Because for very small networks, a specific amount of communities can occur just by chance alone, permutation tests may complement the calculation of entropy. Specifically, the edges of the network are randomly shuffled a number of times and for each of these random permutations, the highest entropy of a range of \(I\) values is determined separately for each \(k\). Over all permutations, this analysis leads to a distribution of entropy values for each \(k\) separately. Only entropy values that exceed the confidence interval of the distribution of each \(k\) can be considered more surprising than would already be expected by chance alone. For large and very large networks, the entropy threshold should, however, not be used. As it prefers equally sized community sizes, it would penalize the broad power-law distribution of community sizes that is preferred for larger networks.
More recently, Santiago et al. (Santiago, Soares, Quintero, & Jamieson, 2022) used simulations to compare the performance of different thresholds for optimizing \(k\) and \(I\). They argued convincingly that even entropy may often fail to detect the best community partition. Their simulations instead supported the conclusion that thresholds based on fuzzy modularity outperform entropy. Details are available in their manuscript.
Finally, for unweighted networks, the optimization of \(k\) and \(I\) is similar. Yet, given the limited range of possible \(k\) (e.g., 3 to 6) many thresholds will not be very sensitive.
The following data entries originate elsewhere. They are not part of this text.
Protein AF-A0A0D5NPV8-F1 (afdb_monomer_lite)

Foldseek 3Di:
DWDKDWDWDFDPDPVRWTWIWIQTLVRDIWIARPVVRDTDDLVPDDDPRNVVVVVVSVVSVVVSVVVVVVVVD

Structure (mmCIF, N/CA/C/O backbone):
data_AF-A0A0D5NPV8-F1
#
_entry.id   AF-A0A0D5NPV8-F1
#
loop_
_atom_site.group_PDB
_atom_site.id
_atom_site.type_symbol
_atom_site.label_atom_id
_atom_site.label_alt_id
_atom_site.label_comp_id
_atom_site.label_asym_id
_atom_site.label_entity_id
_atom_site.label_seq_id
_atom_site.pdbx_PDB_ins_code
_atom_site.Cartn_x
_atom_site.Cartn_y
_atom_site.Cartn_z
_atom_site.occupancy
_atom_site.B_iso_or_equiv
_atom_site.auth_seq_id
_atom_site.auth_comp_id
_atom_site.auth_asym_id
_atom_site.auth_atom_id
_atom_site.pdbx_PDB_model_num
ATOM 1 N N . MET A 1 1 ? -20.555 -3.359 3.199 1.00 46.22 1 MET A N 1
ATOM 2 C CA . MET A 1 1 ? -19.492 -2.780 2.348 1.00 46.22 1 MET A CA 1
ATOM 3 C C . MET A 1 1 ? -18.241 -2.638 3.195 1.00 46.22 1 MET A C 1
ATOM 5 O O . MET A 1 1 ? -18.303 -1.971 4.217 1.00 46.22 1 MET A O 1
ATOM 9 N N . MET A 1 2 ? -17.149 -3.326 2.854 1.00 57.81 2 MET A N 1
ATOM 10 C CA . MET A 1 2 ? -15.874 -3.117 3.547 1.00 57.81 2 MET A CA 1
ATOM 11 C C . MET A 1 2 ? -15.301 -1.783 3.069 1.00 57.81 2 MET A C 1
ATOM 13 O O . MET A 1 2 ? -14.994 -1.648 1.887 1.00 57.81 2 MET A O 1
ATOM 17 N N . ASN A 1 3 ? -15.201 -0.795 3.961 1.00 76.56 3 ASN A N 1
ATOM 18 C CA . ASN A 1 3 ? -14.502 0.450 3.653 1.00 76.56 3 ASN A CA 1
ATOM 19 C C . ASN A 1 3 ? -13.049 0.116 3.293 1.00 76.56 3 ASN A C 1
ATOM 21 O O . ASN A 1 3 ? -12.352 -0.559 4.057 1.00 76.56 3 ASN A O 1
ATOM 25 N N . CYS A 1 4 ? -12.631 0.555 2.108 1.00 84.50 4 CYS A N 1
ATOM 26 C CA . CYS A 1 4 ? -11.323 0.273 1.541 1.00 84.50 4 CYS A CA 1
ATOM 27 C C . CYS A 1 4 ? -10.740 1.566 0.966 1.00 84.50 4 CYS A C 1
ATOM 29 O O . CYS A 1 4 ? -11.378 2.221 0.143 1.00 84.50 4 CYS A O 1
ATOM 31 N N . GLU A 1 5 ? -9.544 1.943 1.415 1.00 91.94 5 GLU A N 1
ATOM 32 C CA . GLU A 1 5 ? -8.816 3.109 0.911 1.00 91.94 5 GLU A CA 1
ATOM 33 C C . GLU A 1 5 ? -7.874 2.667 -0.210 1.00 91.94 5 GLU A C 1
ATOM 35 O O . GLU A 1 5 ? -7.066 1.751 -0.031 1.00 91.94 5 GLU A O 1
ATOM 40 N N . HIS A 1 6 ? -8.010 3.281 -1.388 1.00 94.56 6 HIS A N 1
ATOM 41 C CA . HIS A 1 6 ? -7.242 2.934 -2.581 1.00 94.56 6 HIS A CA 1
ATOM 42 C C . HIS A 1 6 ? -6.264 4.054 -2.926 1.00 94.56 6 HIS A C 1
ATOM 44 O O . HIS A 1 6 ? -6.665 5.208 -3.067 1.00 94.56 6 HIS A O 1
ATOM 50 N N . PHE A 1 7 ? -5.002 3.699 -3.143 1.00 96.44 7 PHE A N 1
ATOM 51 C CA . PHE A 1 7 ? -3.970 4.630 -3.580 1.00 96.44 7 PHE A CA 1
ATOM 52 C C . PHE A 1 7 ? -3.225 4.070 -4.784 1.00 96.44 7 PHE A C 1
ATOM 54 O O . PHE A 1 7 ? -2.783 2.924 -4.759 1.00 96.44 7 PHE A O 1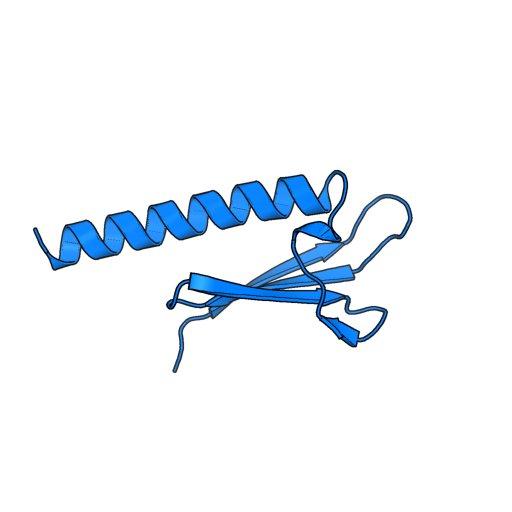
ATOM 61 N N . ARG A 1 8 ? -3.050 4.886 -5.824 1.00 96.75 8 ARG A N 1
ATOM 62 C CA . ARG A 1 8 ? -2.203 4.551 -6.970 1.00 96.75 8 ARG A CA 1
ATOM 63 C C . ARG A 1 8 ? -0.851 5.236 -6.825 1.00 96.75 8 ARG A C 1
ATOM 65 O O . ARG A 1 8 ? -0.793 6.414 -6.477 1.00 96.75 8 ARG A O 1
ATOM 72 N N . PHE A 1 9 ? 0.216 4.507 -7.114 1.00 96.81 9 PHE A N 1
ATOM 73 C CA . PHE A 1 9 ? 1.579 5.009 -7.092 1.00 96.81 9 PHE A CA 1
ATOM 74 C C . PHE A 1 9 ? 2.335 4.490 -8.310 1.00 96.81 9 PHE A C 1
ATOM 76 O O . PHE A 1 9 ? 2.454 3.284 -8.499 1.00 96.81 9 PHE A O 1
ATOM 83 N N . VAL A 1 10 ? 2.879 5.404 -9.108 1.00 96.50 10 VAL A N 1
ATOM 84 C CA . VAL A 1 10 ? 3.697 5.061 -10.273 1.00 96.50 10 VAL A CA 1
ATOM 85 C C . VAL A 1 10 ? 5.155 5.341 -9.933 1.00 96.50 10 VAL A C 1
ATOM 87 O O . VAL A 1 10 ? 5.512 6.468 -9.582 1.00 96.50 10 VAL A O 1
ATOM 90 N N . GLU A 1 11 ? 5.999 4.316 -10.012 1.00 94.75 11 GLU A N 1
ATOM 91 C CA . GLU A 1 11 ? 7.430 4.451 -9.754 1.00 94.75 11 GLU A CA 1
ATOM 92 C C . GLU A 1 11 ? 8.088 5.352 -10.809 1.00 94.75 11 GLU A C 1
ATOM 94 O O . GLU A 1 11 ? 7.905 5.177 -12.013 1.00 94.75 11 GLU A O 1
ATOM 99 N N . LYS A 1 12 ? 8.900 6.310 -10.353 1.00 92.00 12 LYS A N 1
ATOM 100 C CA . LYS A 1 12 ? 9.618 7.259 -11.224 1.00 92.00 12 LYS A CA 1
ATOM 101 C C . LYS A 1 12 ? 10.914 6.702 -11.806 1.00 92.00 12 LYS A C 1
ATOM 103 O O . LYS A 1 12 ? 11.510 7.316 -12.687 1.00 92.00 12 LYS A O 1
ATOM 108 N N . HIS A 1 13 ? 11.365 5.563 -11.300 1.00 89.06 13 HIS A N 1
ATOM 109 C CA . HIS A 1 13 ? 12.603 4.904 -11.690 1.00 89.06 13 HIS A CA 1
ATOM 110 C C . HIS A 1 13 ? 12.311 3.446 -12.036 1.00 89.06 13 HIS A C 1
ATOM 112 O O . HIS A 1 13 ? 11.295 2.902 -11.597 1.00 89.06 13 HIS A O 1
ATOM 118 N N . ARG A 1 14 ? 13.202 2.801 -12.807 1.00 84.44 14 ARG A N 1
ATOM 119 C CA . ARG A 1 14 ? 13.071 1.369 -13.126 1.00 84.44 14 ARG A CA 1
ATOM 120 C C . ARG A 1 14 ? 12.831 0.565 -11.837 1.00 84.44 14 ARG A C 1
ATOM 122 O O . ARG A 1 14 ? 13.560 0.781 -10.870 1.00 84.44 14 ARG A O 1
ATOM 129 N N . PRO A 1 15 ? 11.871 -0.374 -11.822 1.00 88.00 15 PRO A N 1
ATOM 130 C CA . PRO A 1 15 ? 11.152 -0.938 -12.973 1.00 88.00 15 PRO A CA 1
ATOM 131 C C . PRO A 1 15 ? 9.931 -0.148 -13.491 1.00 88.00 15 PRO A C 1
ATOM 133 O O . PRO A 1 15 ? 9.261 -0.650 -14.386 1.00 88.00 15 PRO A O 1
ATOM 136 N N . TYR A 1 16 ? 9.662 1.069 -13.003 1.00 92.25 16 TYR A N 1
ATOM 137 C CA . TYR A 1 16 ? 8.506 1.893 -13.400 1.00 92.25 16 TYR A CA 1
ATOM 138 C C . TYR A 1 16 ? 7.162 1.186 -13.171 1.00 92.25 16 TYR A C 1
ATOM 140 O O . TYR A 1 16 ? 6.252 1.268 -14.000 1.00 92.25 16 TYR A O 1
ATOM 148 N N . ARG A 1 17 ? 7.036 0.441 -12.063 1.00 94.81 17 ARG A N 1
ATOM 149 C CA . ARG A 1 17 ? 5.776 -0.238 -11.745 1.00 94.81 17 ARG A CA 1
ATOM 150 C C . ARG A 1 17 ? 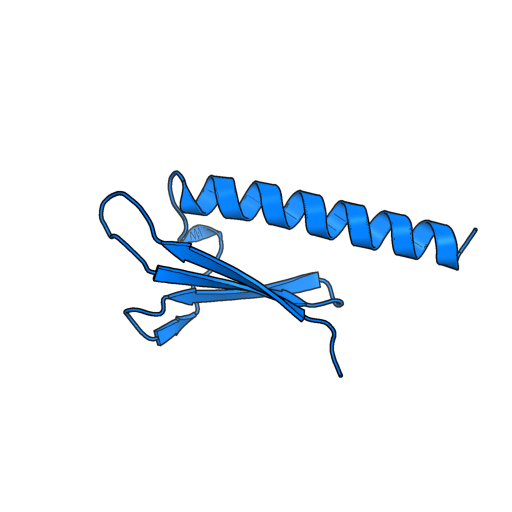4.674 0.777 -11.488 1.00 94.81 17 ARG A C 1
ATOM 152 O O . ARG A 1 17 ? 4.889 1.798 -10.833 1.00 94.81 17 ARG A O 1
ATOM 159 N N . ASP A 1 18 ? 3.487 0.444 -11.966 1.00 97.25 18 ASP A N 1
ATOM 160 C CA . ASP A 1 18 ? 2.250 1.124 -11.621 1.00 97.25 18 ASP A CA 1
ATOM 161 C C . ASP A 1 18 ? 1.540 0.291 -10.555 1.00 97.25 18 ASP A C 1
ATOM 163 O O . ASP A 1 18 ? 1.039 -0.792 -10.833 1.00 97.25 18 ASP A O 1
ATOM 167 N N . LEU A 1 19 ? 1.563 0.760 -9.313 1.00 97.62 19 LEU A N 1
ATOM 168 C CA . LEU A 1 19 ? 1.107 0.007 -8.155 1.00 97.62 19 LEU A CA 1
ATOM 169 C C . LEU A 1 19 ? -0.212 0.566 -7.622 1.00 97.62 19 LEU A C 1
ATOM 171 O O . LEU A 1 19 ? -0.350 1.768 -7.394 1.00 97.62 19 LEU A O 1
ATOM 175 N N . THR A 1 20 ? -1.154 -0.322 -7.323 1.00 97.88 20 THR A N 1
ATOM 176 C CA . THR A 1 20 ? -2.380 -0.005 -6.587 1.00 97.88 20 THR A CA 1
ATOM 177 C C . THR A 1 20 ? -2.314 -0.602 -5.187 1.00 97.88 20 THR A C 1
ATOM 179 O O . THR A 1 20 ? -2.301 -1.819 -5.021 1.00 97.88 20 THR A O 1
ATOM 182 N N . PHE A 1 21 ? -2.343 0.249 -4.169 1.00 97.56 21 PHE A N 1
ATOM 183 C CA . PHE A 1 21 ? -2.442 -0.124 -2.762 1.00 97.56 21 PHE A CA 1
ATOM 184 C C . PHE A 1 21 ? -3.901 -0.064 -2.314 1.00 97.56 21 PHE A C 1
ATOM 186 O O . PHE A 1 21 ? -4.562 0.957 -2.496 1.00 97.56 21 PHE A O 1
ATOM 193 N N . LYS A 1 22 ? -4.398 -1.137 -1.701 1.00 96.12 22 LYS A N 1
ATOM 194 C CA . LYS A 1 22 ? -5.747 -1.229 -1.131 1.00 96.12 22 LYS A CA 1
ATOM 195 C C . LYS A 1 22 ? -5.646 -1.563 0.352 1.00 96.12 22 LYS A C 1
ATOM 197 O O . LYS A 1 22 ? -5.243 -2.674 0.700 1.00 96.12 22 LYS A O 1
ATOM 202 N N . PHE A 1 23 ? -5.989 -0.607 1.209 1.00 94.75 23 PHE A N 1
ATOM 203 C CA . PHE A 1 23 ? -6.012 -0.770 2.662 1.00 94.75 23 PHE A CA 1
ATOM 204 C C . PHE A 1 23 ? -7.441 -1.023 3.127 1.00 94.75 23 PHE A C 1
ATOM 206 O O . PHE A 1 23 ? -8.324 -0.186 2.938 1.00 94.75 23 PHE A O 1
ATOM 213 N N . PHE A 1 24 ? -7.665 -2.172 3.750 1.00 93.38 24 PHE A N 1
ATOM 214 C CA . PHE A 1 24 ? -8.980 -2.585 4.223 1.00 93.38 24 PHE A CA 1
ATOM 215 C C . PHE A 1 24 ? -9.155 -2.233 5.695 1.00 93.38 24 PHE A C 1
ATOM 217 O O . PHE A 1 24 ? -8.205 -2.324 6.472 1.00 93.38 24 PHE A O 1
ATOM 224 N N . ALA A 1 25 ? -10.384 -1.902 6.098 1.00 88.06 25 ALA A N 1
ATOM 225 C CA . ALA A 1 2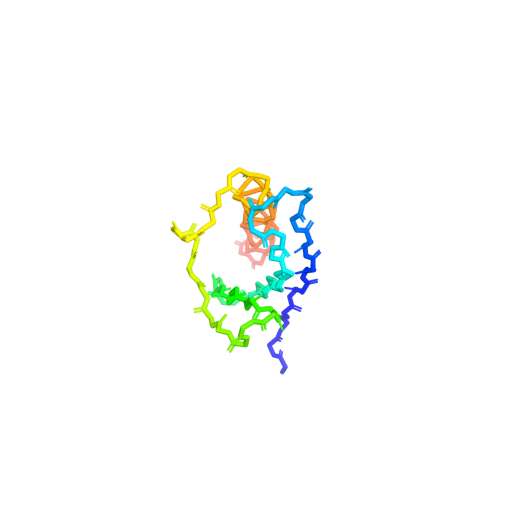5 ? -10.732 -1.596 7.489 1.00 88.06 25 ALA A CA 1
ATOM 226 C C . ALA A 1 25 ? -10.361 -2.704 8.501 1.00 88.06 25 ALA A C 1
ATOM 228 O O . ALA A 1 25 ? -10.167 -2.414 9.675 1.00 88.06 25 ALA A O 1
ATOM 229 N N . ASP A 1 26 ? -10.230 -3.961 8.063 1.00 86.06 26 ASP A N 1
ATOM 230 C CA . ASP A 1 26 ? -9.773 -5.083 8.898 1.00 86.06 26 ASP A CA 1
ATOM 231 C C . ASP A 1 26 ? -8.238 -5.151 9.053 1.00 86.06 26 ASP A C 1
ATOM 233 O O . ASP A 1 26 ? -7.703 -6.078 9.658 1.00 86.06 26 ASP A O 1
ATOM 237 N N . GLY A 1 27 ? -7.515 -4.171 8.508 1.00 84.94 27 GLY A N 1
ATOM 238 C CA . GLY A 1 27 ? -6.060 -4.087 8.540 1.00 84.94 27 GLY A CA 1
ATOM 239 C C . GLY A 1 27 ? -5.363 -4.833 7.403 1.00 84.94 27 GLY A C 1
ATOM 240 O O . GLY A 1 27 ? -4.129 -4.740 7.295 1.00 84.94 27 GLY A O 1
ATOM 241 N N . LYS A 1 28 ? -6.100 -5.538 6.531 1.00 91.62 28 LYS A N 1
ATOM 242 C CA . LYS A 1 28 ? -5.509 -6.183 5.353 1.00 91.62 28 LYS A CA 1
ATOM 243 C C . LYS A 1 28 ? -4.982 -5.152 4.362 1.00 91.62 28 LYS A C 1
ATOM 245 O O . LYS A 1 28 ? -5.408 -3.998 4.316 1.00 91.62 28 LYS A O 1
ATOM 250 N N . LEU A 1 29 ? -4.025 -5.603 3.563 1.00 94.56 29 LEU A N 1
ATOM 251 C CA . LEU A 1 29 ? -3.416 -4.845 2.485 1.00 94.56 29 LEU A CA 1
ATOM 252 C C . LEU A 1 29 ? -3.345 -5.731 1.250 1.00 94.56 29 LEU A C 1
ATOM 254 O O . LEU A 1 29 ? -2.867 -6.860 1.334 1.00 94.56 29 LEU A O 1
ATOM 258 N N . ILE A 1 30 ? -3.753 -5.185 0.112 1.00 96.38 30 ILE A N 1
ATOM 259 C CA . ILE A 1 30 ? -3.443 -5.748 -1.201 1.00 96.38 30 ILE A CA 1
ATOM 260 C C . ILE A 1 30 ? -2.626 -4.712 -1.963 1.00 96.38 30 ILE A C 1
ATOM 262 O O . ILE A 1 30 ? -3.007 -3.543 -2.012 1.00 96.38 30 ILE A O 1
ATOM 266 N N . ILE A 1 31 ? -1.512 -5.141 -2.550 1.00 97.56 31 ILE A N 1
ATOM 267 C CA . ILE A 1 31 ? -0.727 -4.335 -3.482 1.00 97.56 31 ILE A CA 1
ATOM 268 C C . ILE A 1 31 ? -0.797 -5.038 -4.830 1.00 97.56 31 ILE A C 1
ATOM 270 O O . ILE A 1 31 ? -0.387 -6.189 -4.937 1.00 97.56 31 ILE A O 1
ATOM 274 N N . LEU A 1 32 ? -1.343 -4.370 -5.836 1.00 97.88 32 LEU A N 1
ATOM 275 C CA . LEU A 1 32 ? -1.442 -4.876 -7.201 1.00 97.88 32 LEU A CA 1
ATOM 276 C C . LEU A 1 32 ? -0.431 -4.141 -8.076 1.00 97.88 32 LEU A C 1
ATOM 278 O O . LEU A 1 32 ? -0.412 -2.914 -8.069 1.00 97.88 32 LEU A O 1
ATOM 282 N N . ASP A 1 33 ? 0.378 -4.872 -8.831 1.00 96.88 33 ASP A N 1
ATOM 283 C CA . ASP A 1 33 ? 1.133 -4.319 -9.951 1.00 96.88 33 ASP A CA 1
ATOM 284 C C . ASP A 1 33 ? 0.236 -4.309 -11.193 1.00 96.88 33 ASP A C 1
ATOM 286 O O . ASP A 1 33 ? -0.037 -5.355 -11.778 1.00 96.88 33 ASP A O 1
ATOM 290 N N . ASN A 1 34 ? -0.229 -3.124 -11.584 1.00 96.94 34 ASN A N 1
ATOM 291 C CA . ASN A 1 34 ? -1.150 -2.913 -12.699 1.00 96.94 34 ASN A CA 1
ATOM 292 C C . ASN A 1 34 ? -0.521 -3.278 -14.056 1.00 96.94 34 ASN A C 1
ATOM 294 O O . ASN A 1 34 ? -1.251 -3.523 -15.011 1.00 96.94 34 ASN A O 1
ATOM 298 N N . ASN A 1 35 ? 0.813 -3.333 -14.155 1.00 94.62 35 ASN A N 1
ATOM 299 C CA . ASN A 1 35 ? 1.488 -3.707 -15.399 1.00 94.62 35 ASN A CA 1
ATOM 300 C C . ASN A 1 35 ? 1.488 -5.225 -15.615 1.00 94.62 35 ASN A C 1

Nevertheless, a small \(k\) (e.g., \(k = 3\)) will often result in the emergence of a giant component to which most of the nodes belong. Increasing \(k\) (e.g., \(k = 6\)) will often lead to a large number of smaller communities. \(k\) is optimal when there is no giant component for very large networks, when \(\chi\) is maximal for large networks, or when entropy is maximal for very small networks.
Summary
In sum, the clique percolation algorithm proceeds by identifying \(k\)-cliques and by putting adjacent \(k\)-cliques (i.e., \(k\)-cliques that share \(k - 1\) nodes) into a community. For weighted networks, the Intensity of the \(k\)-cliques must further exceed \(I\). If not, they are removed from consideration. Finally, in the CFinder program, the \(k - 1\) overlap of \(k\)-cliques must further exceed \(I\). If not, the \(k\)-cliques are considered separately and not as a single community. Optimal \(k\) and \(I\) can be determined with the ratio test for large networks, \(\chi\) for small networks, or entropy for very small networks.